Study Identifies 40 New Mutations That Cause Acute Intermittent Porphyria
Forty previously unreported mutations in the HMBSÂ gene have been identified and found to be associated with the development of acute intermittent porphyria.
Researchers at the Icahn School of Medicine at Mount Sinai, New York, described the mutations in the study “Identification and characterization of 40 novel hydroxymethylbilane synthase mutations that cause acute intermittent porphyria,” which was published in the Journal of Inherited Metabolic Disease.
Acute intermittent porphyria (AIP) is the most common of the four types of acute porphyrias. It is caused by mutations in the gene that provides instruction to make the hydroxymethylbilane synthase, or HMBS, enzyme. These mutations often make the enzyme unable to carry out its normal function of helping to make heme, a molecule that helps red blood cells carry oxygen.
More than 90% of people with AIP are asymptomatic, meaning they never show signs of the disease. However, some patients may experience acute attacks that characterize the disease, which can result in abdominal pain, constipation, seizures, muscle weakness, high blood pressure, and elevated heart rate.
Genetic testing is crucial for diagnosis. Not only can this identify the problem in people with symptoms, it can allow asymptomatic individuals to be aware of the risks and the chance they will pass the mutated gene to their children.
To date, more than 400 AIP-causing mutations have been identified. In this new study, researchers report on 40 more.
The mutations were found in 43 unrelated individuals who, after experiencing symptoms typical of AIP, had blood samples taken and had porphyria-related genes analyzed.

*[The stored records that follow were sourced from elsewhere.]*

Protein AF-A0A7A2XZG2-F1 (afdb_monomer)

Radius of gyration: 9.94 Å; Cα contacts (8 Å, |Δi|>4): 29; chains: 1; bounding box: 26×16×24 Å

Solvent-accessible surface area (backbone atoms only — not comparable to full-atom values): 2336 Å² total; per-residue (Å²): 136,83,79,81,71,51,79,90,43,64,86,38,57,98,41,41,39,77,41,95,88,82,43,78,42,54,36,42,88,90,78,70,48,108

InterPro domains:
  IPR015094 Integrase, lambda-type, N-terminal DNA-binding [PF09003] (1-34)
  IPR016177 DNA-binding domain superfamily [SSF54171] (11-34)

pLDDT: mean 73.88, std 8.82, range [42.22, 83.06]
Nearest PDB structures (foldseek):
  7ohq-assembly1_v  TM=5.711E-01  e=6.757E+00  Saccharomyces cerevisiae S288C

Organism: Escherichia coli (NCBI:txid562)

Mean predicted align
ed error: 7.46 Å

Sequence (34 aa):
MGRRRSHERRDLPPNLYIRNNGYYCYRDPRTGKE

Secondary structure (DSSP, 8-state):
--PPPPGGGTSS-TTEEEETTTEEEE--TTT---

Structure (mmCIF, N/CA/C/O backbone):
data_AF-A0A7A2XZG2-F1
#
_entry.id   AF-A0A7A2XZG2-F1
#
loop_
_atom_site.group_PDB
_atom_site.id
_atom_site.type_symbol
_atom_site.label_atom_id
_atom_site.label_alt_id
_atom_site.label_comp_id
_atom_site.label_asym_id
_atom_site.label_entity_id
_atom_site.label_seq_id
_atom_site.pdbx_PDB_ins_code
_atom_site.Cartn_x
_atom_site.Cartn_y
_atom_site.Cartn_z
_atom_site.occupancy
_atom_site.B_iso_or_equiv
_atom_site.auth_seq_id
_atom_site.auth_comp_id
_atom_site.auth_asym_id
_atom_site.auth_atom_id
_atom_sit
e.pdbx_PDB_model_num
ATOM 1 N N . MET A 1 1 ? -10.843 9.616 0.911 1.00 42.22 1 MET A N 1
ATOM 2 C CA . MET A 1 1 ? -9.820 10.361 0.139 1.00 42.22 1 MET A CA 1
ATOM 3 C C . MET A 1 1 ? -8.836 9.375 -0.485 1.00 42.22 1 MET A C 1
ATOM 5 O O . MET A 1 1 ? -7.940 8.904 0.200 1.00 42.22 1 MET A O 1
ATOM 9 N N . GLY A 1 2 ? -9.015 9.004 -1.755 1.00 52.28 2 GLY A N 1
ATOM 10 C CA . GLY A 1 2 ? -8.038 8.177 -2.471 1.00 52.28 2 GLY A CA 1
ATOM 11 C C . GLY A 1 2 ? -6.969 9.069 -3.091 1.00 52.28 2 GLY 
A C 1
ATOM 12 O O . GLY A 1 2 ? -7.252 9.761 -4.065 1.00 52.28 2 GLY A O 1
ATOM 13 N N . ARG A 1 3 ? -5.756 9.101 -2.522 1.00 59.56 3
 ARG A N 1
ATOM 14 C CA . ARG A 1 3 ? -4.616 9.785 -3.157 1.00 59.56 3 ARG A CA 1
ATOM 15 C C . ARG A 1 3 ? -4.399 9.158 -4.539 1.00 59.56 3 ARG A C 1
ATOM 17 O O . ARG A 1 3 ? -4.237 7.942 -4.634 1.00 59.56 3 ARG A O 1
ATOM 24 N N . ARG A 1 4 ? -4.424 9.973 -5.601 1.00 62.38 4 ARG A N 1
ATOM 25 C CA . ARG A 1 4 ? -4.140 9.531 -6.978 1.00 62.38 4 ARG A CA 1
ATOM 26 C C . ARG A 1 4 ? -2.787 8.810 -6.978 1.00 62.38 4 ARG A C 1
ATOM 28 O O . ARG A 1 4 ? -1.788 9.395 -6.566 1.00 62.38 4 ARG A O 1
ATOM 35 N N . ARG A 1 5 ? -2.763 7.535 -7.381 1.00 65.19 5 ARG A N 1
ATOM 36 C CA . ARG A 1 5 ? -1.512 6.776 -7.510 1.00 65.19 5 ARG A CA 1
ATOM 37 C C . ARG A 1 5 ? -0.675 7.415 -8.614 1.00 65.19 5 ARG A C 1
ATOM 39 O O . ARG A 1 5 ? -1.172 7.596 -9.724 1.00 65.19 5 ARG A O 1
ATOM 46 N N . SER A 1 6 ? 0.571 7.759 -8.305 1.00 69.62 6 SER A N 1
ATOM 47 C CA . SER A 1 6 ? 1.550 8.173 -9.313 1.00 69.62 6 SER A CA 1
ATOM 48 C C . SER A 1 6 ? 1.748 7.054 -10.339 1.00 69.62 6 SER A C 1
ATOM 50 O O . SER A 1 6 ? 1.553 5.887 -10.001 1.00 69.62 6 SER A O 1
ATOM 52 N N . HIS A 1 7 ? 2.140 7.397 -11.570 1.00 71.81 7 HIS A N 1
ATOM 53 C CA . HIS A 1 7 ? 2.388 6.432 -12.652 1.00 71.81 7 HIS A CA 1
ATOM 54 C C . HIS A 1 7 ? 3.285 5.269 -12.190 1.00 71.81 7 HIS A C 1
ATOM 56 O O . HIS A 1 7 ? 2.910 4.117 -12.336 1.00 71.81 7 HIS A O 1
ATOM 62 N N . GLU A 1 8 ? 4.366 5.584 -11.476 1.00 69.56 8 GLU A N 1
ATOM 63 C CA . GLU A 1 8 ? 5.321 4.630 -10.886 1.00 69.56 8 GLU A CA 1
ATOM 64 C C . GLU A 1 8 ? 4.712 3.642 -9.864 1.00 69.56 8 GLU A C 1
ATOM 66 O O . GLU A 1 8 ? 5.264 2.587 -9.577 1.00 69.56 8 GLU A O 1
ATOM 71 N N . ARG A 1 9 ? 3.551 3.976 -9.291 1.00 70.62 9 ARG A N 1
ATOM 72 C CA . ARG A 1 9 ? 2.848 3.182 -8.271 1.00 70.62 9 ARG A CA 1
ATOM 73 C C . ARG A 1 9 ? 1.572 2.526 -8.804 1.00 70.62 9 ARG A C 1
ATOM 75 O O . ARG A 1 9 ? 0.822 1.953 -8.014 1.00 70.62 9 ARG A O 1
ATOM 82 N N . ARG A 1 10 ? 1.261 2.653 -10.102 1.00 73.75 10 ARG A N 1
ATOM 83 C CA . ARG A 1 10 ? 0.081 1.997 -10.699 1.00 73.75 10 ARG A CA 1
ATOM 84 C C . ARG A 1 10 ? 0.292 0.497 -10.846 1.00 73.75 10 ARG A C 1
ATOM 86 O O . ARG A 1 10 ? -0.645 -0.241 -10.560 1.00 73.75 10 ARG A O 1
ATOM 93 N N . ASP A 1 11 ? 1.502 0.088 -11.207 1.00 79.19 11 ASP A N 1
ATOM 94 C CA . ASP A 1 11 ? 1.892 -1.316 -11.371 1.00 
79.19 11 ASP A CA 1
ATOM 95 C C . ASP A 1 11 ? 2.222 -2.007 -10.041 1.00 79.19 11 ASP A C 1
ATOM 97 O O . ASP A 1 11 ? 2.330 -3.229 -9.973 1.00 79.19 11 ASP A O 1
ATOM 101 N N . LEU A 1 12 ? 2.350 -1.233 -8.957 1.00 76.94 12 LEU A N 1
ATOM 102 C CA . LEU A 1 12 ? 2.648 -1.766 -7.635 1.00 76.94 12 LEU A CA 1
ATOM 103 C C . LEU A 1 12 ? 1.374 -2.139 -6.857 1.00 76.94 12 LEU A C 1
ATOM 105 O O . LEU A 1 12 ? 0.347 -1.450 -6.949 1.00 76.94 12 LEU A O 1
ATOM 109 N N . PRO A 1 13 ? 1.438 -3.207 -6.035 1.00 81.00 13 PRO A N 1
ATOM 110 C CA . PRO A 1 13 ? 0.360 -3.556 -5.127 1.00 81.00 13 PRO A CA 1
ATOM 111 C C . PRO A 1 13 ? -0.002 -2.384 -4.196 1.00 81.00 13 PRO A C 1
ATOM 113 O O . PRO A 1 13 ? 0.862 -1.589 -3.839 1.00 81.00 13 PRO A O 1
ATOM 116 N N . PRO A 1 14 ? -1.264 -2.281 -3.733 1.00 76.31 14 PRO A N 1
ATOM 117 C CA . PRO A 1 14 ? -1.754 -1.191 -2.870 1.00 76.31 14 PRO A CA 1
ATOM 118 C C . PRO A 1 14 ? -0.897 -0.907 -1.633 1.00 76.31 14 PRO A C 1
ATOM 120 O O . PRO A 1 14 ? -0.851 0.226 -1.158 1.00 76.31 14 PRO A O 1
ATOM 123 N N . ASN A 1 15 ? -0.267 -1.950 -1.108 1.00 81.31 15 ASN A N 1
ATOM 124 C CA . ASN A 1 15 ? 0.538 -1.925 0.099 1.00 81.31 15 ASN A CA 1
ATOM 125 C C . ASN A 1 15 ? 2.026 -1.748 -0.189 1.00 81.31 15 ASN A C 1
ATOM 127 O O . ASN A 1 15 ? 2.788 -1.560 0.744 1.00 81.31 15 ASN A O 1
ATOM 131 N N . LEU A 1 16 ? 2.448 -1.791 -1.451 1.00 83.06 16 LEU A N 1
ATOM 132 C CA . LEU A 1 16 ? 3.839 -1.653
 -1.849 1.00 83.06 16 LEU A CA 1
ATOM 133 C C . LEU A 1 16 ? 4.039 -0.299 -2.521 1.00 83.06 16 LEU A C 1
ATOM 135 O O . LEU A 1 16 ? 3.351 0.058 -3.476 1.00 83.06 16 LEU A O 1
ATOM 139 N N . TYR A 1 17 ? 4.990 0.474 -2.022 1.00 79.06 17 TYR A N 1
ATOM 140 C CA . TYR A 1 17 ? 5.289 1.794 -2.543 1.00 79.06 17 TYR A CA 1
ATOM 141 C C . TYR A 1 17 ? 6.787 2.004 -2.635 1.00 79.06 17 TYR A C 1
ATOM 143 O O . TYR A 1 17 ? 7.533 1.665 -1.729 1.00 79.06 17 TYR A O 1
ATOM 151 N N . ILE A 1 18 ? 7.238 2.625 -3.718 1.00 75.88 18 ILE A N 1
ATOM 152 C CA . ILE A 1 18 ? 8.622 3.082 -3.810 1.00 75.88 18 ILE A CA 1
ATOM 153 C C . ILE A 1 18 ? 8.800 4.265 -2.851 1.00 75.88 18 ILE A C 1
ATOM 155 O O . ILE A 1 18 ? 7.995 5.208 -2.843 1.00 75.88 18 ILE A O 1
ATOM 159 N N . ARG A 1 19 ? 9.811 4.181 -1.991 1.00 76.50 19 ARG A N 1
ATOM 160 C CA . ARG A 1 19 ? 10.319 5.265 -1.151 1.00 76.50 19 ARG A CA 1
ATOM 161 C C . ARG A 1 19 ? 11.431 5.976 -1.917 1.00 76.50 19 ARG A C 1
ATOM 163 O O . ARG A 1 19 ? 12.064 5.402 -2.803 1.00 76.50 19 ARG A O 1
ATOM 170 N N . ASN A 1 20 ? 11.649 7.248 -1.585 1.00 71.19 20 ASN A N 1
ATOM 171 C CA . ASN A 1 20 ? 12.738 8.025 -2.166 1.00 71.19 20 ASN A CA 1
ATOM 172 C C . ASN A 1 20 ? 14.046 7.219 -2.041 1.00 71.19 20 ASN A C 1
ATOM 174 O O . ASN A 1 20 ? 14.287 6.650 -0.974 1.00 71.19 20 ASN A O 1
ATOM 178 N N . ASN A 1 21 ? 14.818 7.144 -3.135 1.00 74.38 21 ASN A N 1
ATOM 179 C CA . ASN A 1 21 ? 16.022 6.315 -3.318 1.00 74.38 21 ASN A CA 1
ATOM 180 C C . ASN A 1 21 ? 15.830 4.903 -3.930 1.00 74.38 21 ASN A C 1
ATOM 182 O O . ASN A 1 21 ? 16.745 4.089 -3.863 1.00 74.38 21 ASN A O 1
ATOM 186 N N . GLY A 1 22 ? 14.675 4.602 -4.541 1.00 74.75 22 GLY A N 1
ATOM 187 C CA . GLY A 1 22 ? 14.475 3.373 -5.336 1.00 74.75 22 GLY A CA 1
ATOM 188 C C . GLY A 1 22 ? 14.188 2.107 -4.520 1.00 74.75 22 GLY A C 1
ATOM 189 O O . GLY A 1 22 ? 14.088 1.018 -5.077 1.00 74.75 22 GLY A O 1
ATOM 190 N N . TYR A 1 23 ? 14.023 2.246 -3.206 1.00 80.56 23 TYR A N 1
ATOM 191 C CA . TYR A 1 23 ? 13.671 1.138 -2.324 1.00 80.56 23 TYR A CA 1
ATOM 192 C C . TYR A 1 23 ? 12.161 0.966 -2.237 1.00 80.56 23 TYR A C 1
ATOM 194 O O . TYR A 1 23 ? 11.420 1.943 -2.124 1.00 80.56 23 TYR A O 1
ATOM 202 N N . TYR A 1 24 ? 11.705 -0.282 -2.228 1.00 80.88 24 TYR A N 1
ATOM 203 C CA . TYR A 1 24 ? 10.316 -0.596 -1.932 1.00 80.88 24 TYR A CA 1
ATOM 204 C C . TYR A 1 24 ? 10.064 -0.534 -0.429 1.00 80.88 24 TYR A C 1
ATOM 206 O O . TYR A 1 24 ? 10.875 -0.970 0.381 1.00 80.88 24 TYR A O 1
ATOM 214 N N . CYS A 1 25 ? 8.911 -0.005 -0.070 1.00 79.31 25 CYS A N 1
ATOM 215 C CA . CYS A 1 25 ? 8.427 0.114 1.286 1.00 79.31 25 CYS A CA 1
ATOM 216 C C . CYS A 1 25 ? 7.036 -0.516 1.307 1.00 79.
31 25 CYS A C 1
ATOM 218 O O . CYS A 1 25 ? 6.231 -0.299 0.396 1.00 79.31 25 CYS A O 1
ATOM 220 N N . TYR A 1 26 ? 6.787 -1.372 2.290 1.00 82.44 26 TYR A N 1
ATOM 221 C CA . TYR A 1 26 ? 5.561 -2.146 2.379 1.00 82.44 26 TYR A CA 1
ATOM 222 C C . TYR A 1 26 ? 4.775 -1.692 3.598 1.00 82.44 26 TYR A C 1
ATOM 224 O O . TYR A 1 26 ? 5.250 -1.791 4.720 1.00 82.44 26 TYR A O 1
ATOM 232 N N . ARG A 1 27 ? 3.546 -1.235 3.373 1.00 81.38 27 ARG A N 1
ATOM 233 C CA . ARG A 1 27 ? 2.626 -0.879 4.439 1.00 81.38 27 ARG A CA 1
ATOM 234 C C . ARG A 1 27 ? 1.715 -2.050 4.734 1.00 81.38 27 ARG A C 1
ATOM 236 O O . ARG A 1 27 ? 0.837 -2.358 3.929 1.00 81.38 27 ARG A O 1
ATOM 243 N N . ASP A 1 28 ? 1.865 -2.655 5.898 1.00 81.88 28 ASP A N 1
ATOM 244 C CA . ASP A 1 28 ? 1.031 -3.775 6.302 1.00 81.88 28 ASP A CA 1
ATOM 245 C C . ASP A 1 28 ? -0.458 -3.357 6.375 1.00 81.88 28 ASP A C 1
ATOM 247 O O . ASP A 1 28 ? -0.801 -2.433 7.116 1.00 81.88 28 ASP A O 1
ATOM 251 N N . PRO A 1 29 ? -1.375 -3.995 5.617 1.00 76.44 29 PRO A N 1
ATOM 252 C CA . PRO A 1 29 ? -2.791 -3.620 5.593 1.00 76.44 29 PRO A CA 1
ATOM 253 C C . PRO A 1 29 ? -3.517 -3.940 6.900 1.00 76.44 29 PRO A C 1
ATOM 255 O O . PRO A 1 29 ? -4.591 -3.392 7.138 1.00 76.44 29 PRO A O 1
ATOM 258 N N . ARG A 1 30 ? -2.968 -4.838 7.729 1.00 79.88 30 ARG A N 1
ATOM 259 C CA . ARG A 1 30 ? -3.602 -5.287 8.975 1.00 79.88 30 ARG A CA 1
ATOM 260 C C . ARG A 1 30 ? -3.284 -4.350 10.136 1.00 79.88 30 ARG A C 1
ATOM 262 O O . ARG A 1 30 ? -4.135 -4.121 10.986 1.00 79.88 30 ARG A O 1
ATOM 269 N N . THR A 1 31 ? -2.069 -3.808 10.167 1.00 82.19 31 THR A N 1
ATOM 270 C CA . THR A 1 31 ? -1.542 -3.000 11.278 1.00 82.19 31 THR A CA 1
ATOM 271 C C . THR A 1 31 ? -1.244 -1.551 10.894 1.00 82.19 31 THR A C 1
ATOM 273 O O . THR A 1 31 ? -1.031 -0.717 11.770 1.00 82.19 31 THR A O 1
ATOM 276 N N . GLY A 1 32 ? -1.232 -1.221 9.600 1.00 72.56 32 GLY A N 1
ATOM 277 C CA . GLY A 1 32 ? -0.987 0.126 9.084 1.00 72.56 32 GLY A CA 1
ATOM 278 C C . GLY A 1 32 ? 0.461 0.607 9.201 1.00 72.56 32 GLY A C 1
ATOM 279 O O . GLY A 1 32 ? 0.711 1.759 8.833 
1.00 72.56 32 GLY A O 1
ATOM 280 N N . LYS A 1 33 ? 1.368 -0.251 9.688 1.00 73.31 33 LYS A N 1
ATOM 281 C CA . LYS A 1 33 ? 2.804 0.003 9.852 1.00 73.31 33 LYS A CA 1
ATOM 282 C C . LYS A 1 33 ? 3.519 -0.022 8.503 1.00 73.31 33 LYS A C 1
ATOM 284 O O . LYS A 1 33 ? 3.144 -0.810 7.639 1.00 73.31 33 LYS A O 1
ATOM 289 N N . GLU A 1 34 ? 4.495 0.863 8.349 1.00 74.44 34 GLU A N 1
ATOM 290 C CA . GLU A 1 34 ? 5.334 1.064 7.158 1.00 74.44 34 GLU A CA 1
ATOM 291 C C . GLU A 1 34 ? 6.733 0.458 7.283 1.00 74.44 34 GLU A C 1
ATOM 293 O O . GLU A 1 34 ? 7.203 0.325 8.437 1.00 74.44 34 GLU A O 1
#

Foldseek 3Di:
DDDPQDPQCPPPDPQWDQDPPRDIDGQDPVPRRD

Most (28) of the mutations were predicted to severely impact the protein, changing its DNA sequence in such a way that the whole gene could not be properly read. These changes included premature stop signals (nonsense mutations), insertions and deletions that cause a frameshift of the sequence, and mutations that change how the gene is spliced (rearranged for making the protein).
Eleven mutations were missense, meaning they changed only one amino acid in the protein produced. There also was one deletion that did not cause a frameshift. The researchers used molecular tests to characterize these variants a little further, since the mechanism by which they prevent the protein from working was not fully clear.
HMBS proteins carrying each one of these mutations, with the exception of one mutation, were found to have significantly reduced activity — about less than 5% that of the non-mutated HMBS version. The exception, a mutation identified as p.A347P, had about half the activity of the non-mutated protein, but further tests revealed this mutation made the protein less stable.
Further characterization of these proteins revealed that the way they “broke” the protein depended on where the mutation appeared in the three-dimensional structure of the protein.
Specifically, mutations that changed the active pocket of HMBS — the portion responsible for doing the enzyme’s job — prevented it from working by directly changing it. In contrast, mutations on the outside of the protein appeared to reduce the activity of HMBS by making it less stable so that it  degraded rapidly.
“These studies facilitated the molecular diagnoses of AIP family members and further expanded the molecular heterogeneity of this acute hepatic porphyria,” researchers wrote.